Create features for data in SQL Server using SQL and Python

This document shows how to generate features for data stored in a SQL Server VM on Azure that help algorithms learn more efficiently from the data. This can be done by using SQL or by using a programming language like Python, both of which are demonstrated here.

This menu links to topics that describe how to create features for data in various environments. This task is a step in the Team Data Science Process (TDSP).

Note

For a practical example, you can consult the NYC Taxi dataset and refer to the IPNB titled NYC Data wrangling using IPython Notebook and SQL Server for an end-to-end walk-through.

Prerequisites

This article assumes that you have:

Feature Generation with SQL

In this section, we describe ways of generating features using SQL:

  1. Count based Feature Generation
  2. Binning Feature Generation
  3. Rolling out the features from a single column
Note

Once you generate additional features, you can either add them as columns to the existing table or create a new table with the additional features and primary key, that can be joined with the original table.

Count based Feature Generation

This document demonstrates two ways of generating count features. The first method uses conditional sum and the second method uses the 'where` clause. These can then be joined with the original table (using primary key columns) to have count features alongside the original data.

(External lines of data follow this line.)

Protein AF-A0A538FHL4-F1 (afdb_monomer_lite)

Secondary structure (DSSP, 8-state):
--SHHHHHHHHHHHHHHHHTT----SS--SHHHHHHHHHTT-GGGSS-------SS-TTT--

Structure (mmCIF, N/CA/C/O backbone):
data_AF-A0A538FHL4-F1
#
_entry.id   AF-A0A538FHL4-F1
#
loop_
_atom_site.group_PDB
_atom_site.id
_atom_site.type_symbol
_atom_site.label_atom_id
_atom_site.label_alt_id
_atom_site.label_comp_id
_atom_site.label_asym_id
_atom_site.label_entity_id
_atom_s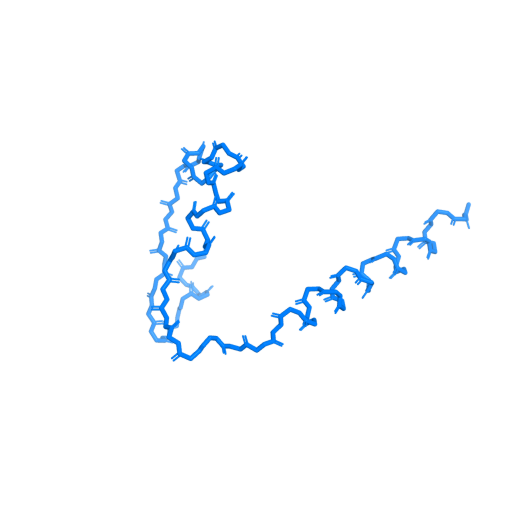ite.label_seq_id
_atom_site.pdbx_PDB_ins_code
_atom_site.Cartn_x
_atom_site.Cartn_y
_atom_site.Cartn_z
_atom_site.occupancy
_atom_site.B_iso_or_equiv
_atom_site.auth_seq_id
_atom_site.auth_comp_id
_atom_site.auth_asym_id
_atom_site.auth_atom_id
_atom_site.pdbx_PDB_model_num
ATOM 1 N N . MET A 1 1 ? 4.590 -6.503 35.215 1.00 51.25 1 MET A N 1
ATOM 2 C CA . MET A 1 1 ? 5.783 -5.904 34.568 1.00 51.25 1 MET A CA 1
ATOM 3 C C . MET A 1 1 ? 6.553 -6.917 33.693 1.00 51.25 1 MET A C 1
ATOM 5 O O . MET A 1 1 ? 7.771 -6.865 33.637 1.00 51.25 1 MET A O 1
ATOM 9 N N . LEU A 1 2 ? 5.871 -7.837 32.987 1.00 54.53 2 LEU A N 1
ATOM 10 C CA . LEU A 1 2 ? 6.507 -8.805 32.065 1.00 54.53 2 LEU A CA 1
ATOM 11 C C . LEU A 1 2 ? 6.042 -8.630 30.600 1.00 54.53 2 LEU A C 1
ATOM 13 O O . LEU A 1 2 ? 6.709 -9.094 29.683 1.00 54.53 2 LEU A O 1
ATOM 17 N N . LEU A 1 3 ? 4.933 -7.912 30.373 1.00 54.25 3 LEU A N 1
ATOM 18 C CA . LEU A 1 3 ? 4.318 -7.734 29.049 1.00 54.25 3 LEU A CA 1
ATOM 19 C C . LEU A 1 3 ? 5.042 -6.685 28.181 1.00 54.25 3 LEU A C 1
ATOM 21 O O . LEU A 1 3 ? 5.230 -6.904 26.991 1.00 54.25 3 LEU A O 1
ATOM 25 N N . ALA A 1 4 ? 5.580 -5.612 28.773 1.00 55.91 4 ALA A N 1
ATOM 26 C CA . ALA A 1 4 ? 6.252 -4.538 28.023 1.00 55.91 4 ALA A CA 1
ATOM 27 C C . ALA A 1 4 ? 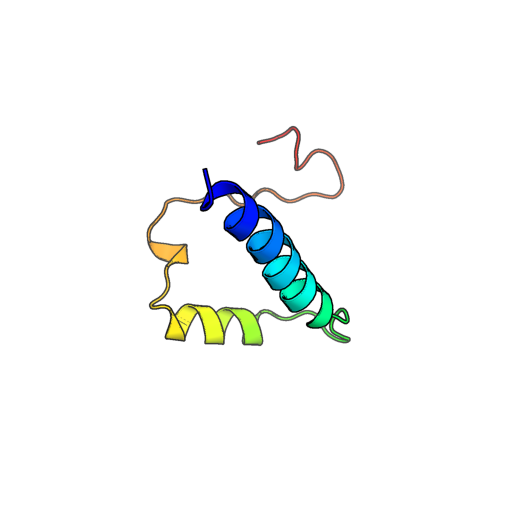7.580 -4.957 27.348 1.00 55.91 4 ALA A C 1
ATOM 29 O O . ALA A 1 4 ? 8.046 -4.301 26.418 1.00 55.91 4 ALA A O 1
ATOM 30 N N . ARG A 1 5 ? 8.210 -6.056 27.796 1.00 53.84 5 ARG A N 1
ATOM 31 C CA . ARG A 1 5 ? 9.424 -6.604 27.159 1.00 53.84 5 ARG A CA 1
ATOM 32 C C . ARG A 1 5 ? 9.096 -7.461 25.931 1.00 53.84 5 ARG A C 1
ATOM 34 O O . ARG A 1 5 ? 9.940 -7.585 25.049 1.00 53.84 5 ARG A O 1
ATOM 41 N N . GLN A 1 6 ? 7.885 -8.017 25.867 1.00 55.44 6 GLN A N 1
ATOM 42 C CA . GLN A 1 6 ? 7.428 -8.868 24.767 1.00 55.44 6 GLN A CA 1
ATOM 43 C C . GLN A 1 6 ? 7.098 -8.028 23.520 1.00 55.44 6 GLN A C 1
ATOM 45 O O . GLN A 1 6 ? 7.476 -8.402 22.415 1.00 55.44 6 GLN A O 1
ATOM 50 N N . GLU A 1 7 ? 6.530 -6.832 23.700 1.00 54.81 7 GLU A N 1
ATOM 51 C CA . GLU A 1 7 ? 6.124 -5.963 22.585 1.00 54.81 7 GLU A CA 1
ATOM 52 C C . GLU A 1 7 ? 7.299 -5.394 21.777 1.00 54.81 7 GLU A C 1
ATOM 54 O O . GLU A 1 7 ? 7.267 -5.427 20.548 1.00 54.81 7 GLU A O 1
ATOM 59 N N . ARG A 1 8 ? 8.388 -4.957 22.431 1.00 55.09 8 ARG A N 1
ATOM 60 C CA . ARG A 1 8 ? 9.576 -4.447 21.713 1.00 55.09 8 ARG A CA 1
ATOM 61 C C . ARG A 1 8 ? 10.298 -5.525 20.897 1.00 55.09 8 ARG A C 1
ATOM 63 O O . ARG A 1 8 ? 10.822 -5.231 19.824 1.00 55.09 8 ARG A O 1
ATOM 70 N N . GLY A 1 9 ? 10.311 -6.768 21.383 1.00 59.66 9 GLY A N 1
ATOM 71 C CA . GLY A 1 9 ? 10.874 -7.903 20.644 1.00 59.66 9 GLY A CA 1
ATOM 72 C C . GLY A 1 9 ? 10.005 -8.331 19.457 1.00 59.66 9 GLY A C 1
ATOM 73 O O . GLY A 1 9 ? 10.537 -8.784 18.448 1.00 59.66 9 GLY A O 1
ATOM 74 N N . ASN A 1 10 ? 8.686 -8.143 19.558 1.00 62.84 10 ASN A N 1
ATOM 75 C CA . ASN A 1 10 ? 7.734 -8.480 18.504 1.00 62.84 10 ASN A CA 1
ATOM 76 C C . ASN A 1 10 ? 7.810 -7.459 17.359 1.00 62.84 10 ASN A C 1
ATOM 78 O O . ASN A 1 10 ? 8.095 -7.836 16.233 1.00 62.84 10 ASN A O 1
ATOM 82 N N . VAL A 1 11 ? 7.712 -6.154 17.641 1.00 67.38 11 VAL A N 1
ATOM 83 C CA . VAL A 1 11 ? 7.800 -5.103 16.602 1.00 67.38 11 VAL A CA 1
ATOM 84 C C . VAL A 1 11 ? 9.053 -5.263 15.736 1.00 67.38 11 VAL A C 1
ATOM 86 O O . VAL A 1 11 ? 8.948 -5.262 14.514 1.00 67.38 11 VAL A O 1
ATOM 89 N N . THR A 1 12 ? 10.203 -5.511 16.365 1.00 80.62 12 THR A N 1
ATOM 90 C CA . THR A 1 12 ? 11.487 -5.685 15.666 1.00 80.62 12 THR A CA 1
ATOM 91 C C . THR A 1 12 ? 11.507 -6.927 14.762 1.00 80.62 12 THR A C 1
ATOM 93 O O . THR A 1 12 ? 12.160 -6.929 13.722 1.00 80.62 12 THR A O 1
ATOM 96 N N . ARG A 1 13 ? 10.782 -7.995 15.126 1.00 87.81 13 ARG A N 1
ATOM 97 C CA . ARG A 1 13 ? 10.715 -9.234 14.341 1.00 87.81 13 ARG A CA 1
ATOM 98 C C . ARG A 1 13 ? 9.844 -9.078 13.098 1.00 87.81 13 ARG A C 1
ATOM 100 O O . ARG A 1 13 ? 10.257 -9.532 12.033 1.00 87.81 13 ARG A O 1
ATOM 107 N N . GLN A 1 14 ? 8.664 -8.465 13.208 1.00 89.00 14 GLN A N 1
ATOM 108 C CA . GLN A 1 14 ? 7.806 -8.280 12.032 1.00 89.00 14 GLN A CA 1
ATOM 109 C C . GLN A 1 14 ? 8.379 -7.238 11.080 1.00 89.00 14 GLN A C 1
ATOM 111 O O . GLN A 1 14 ? 8.288 -7.449 9.876 1.00 89.00 14 GLN A O 1
ATOM 116 N N . THR A 1 15 ? 9.027 -6.175 11.571 1.00 90.50 15 THR A N 1
ATOM 117 C CA . THR A 1 15 ? 9.742 -5.252 10.676 1.00 90.50 15 THR A CA 1
ATOM 118 C C . THR A 1 15 ? 10.874 -5.968 9.948 1.00 90.50 15 THR A C 1
ATOM 120 O O . THR A 1 15 ? 10.917 -5.902 8.726 1.00 90.50 15 THR A O 1
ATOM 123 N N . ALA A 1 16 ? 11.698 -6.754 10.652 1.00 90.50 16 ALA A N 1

select <column_name1>,<column_name2>,<column_name3>, COUNT(*) as Count_Features from <tablename> group by <column_name1>,<column_name2>,<column_name3>

select <column_name1>,<column_name2> , sum(1) as Count_Features from <tablename>
where <column_name3> = '<some_value>' group by <column_name1>,<column_name2>

Binning Feature Generation

The following example shows how to generate binned features by binning (using 5 bins) a numerical column that can be used as a feature instead:

`SELECT <column_name>, NTILE(5) OVER (ORDER BY <column_name>) AS BinNumber from <tablename>`

Rolling out the features from a single column

In this section, we demonstrate how to roll-out a single column in a table to generate additional features. The example assumes that there is a latitude or longitude column in the table from which you are trying to generate features.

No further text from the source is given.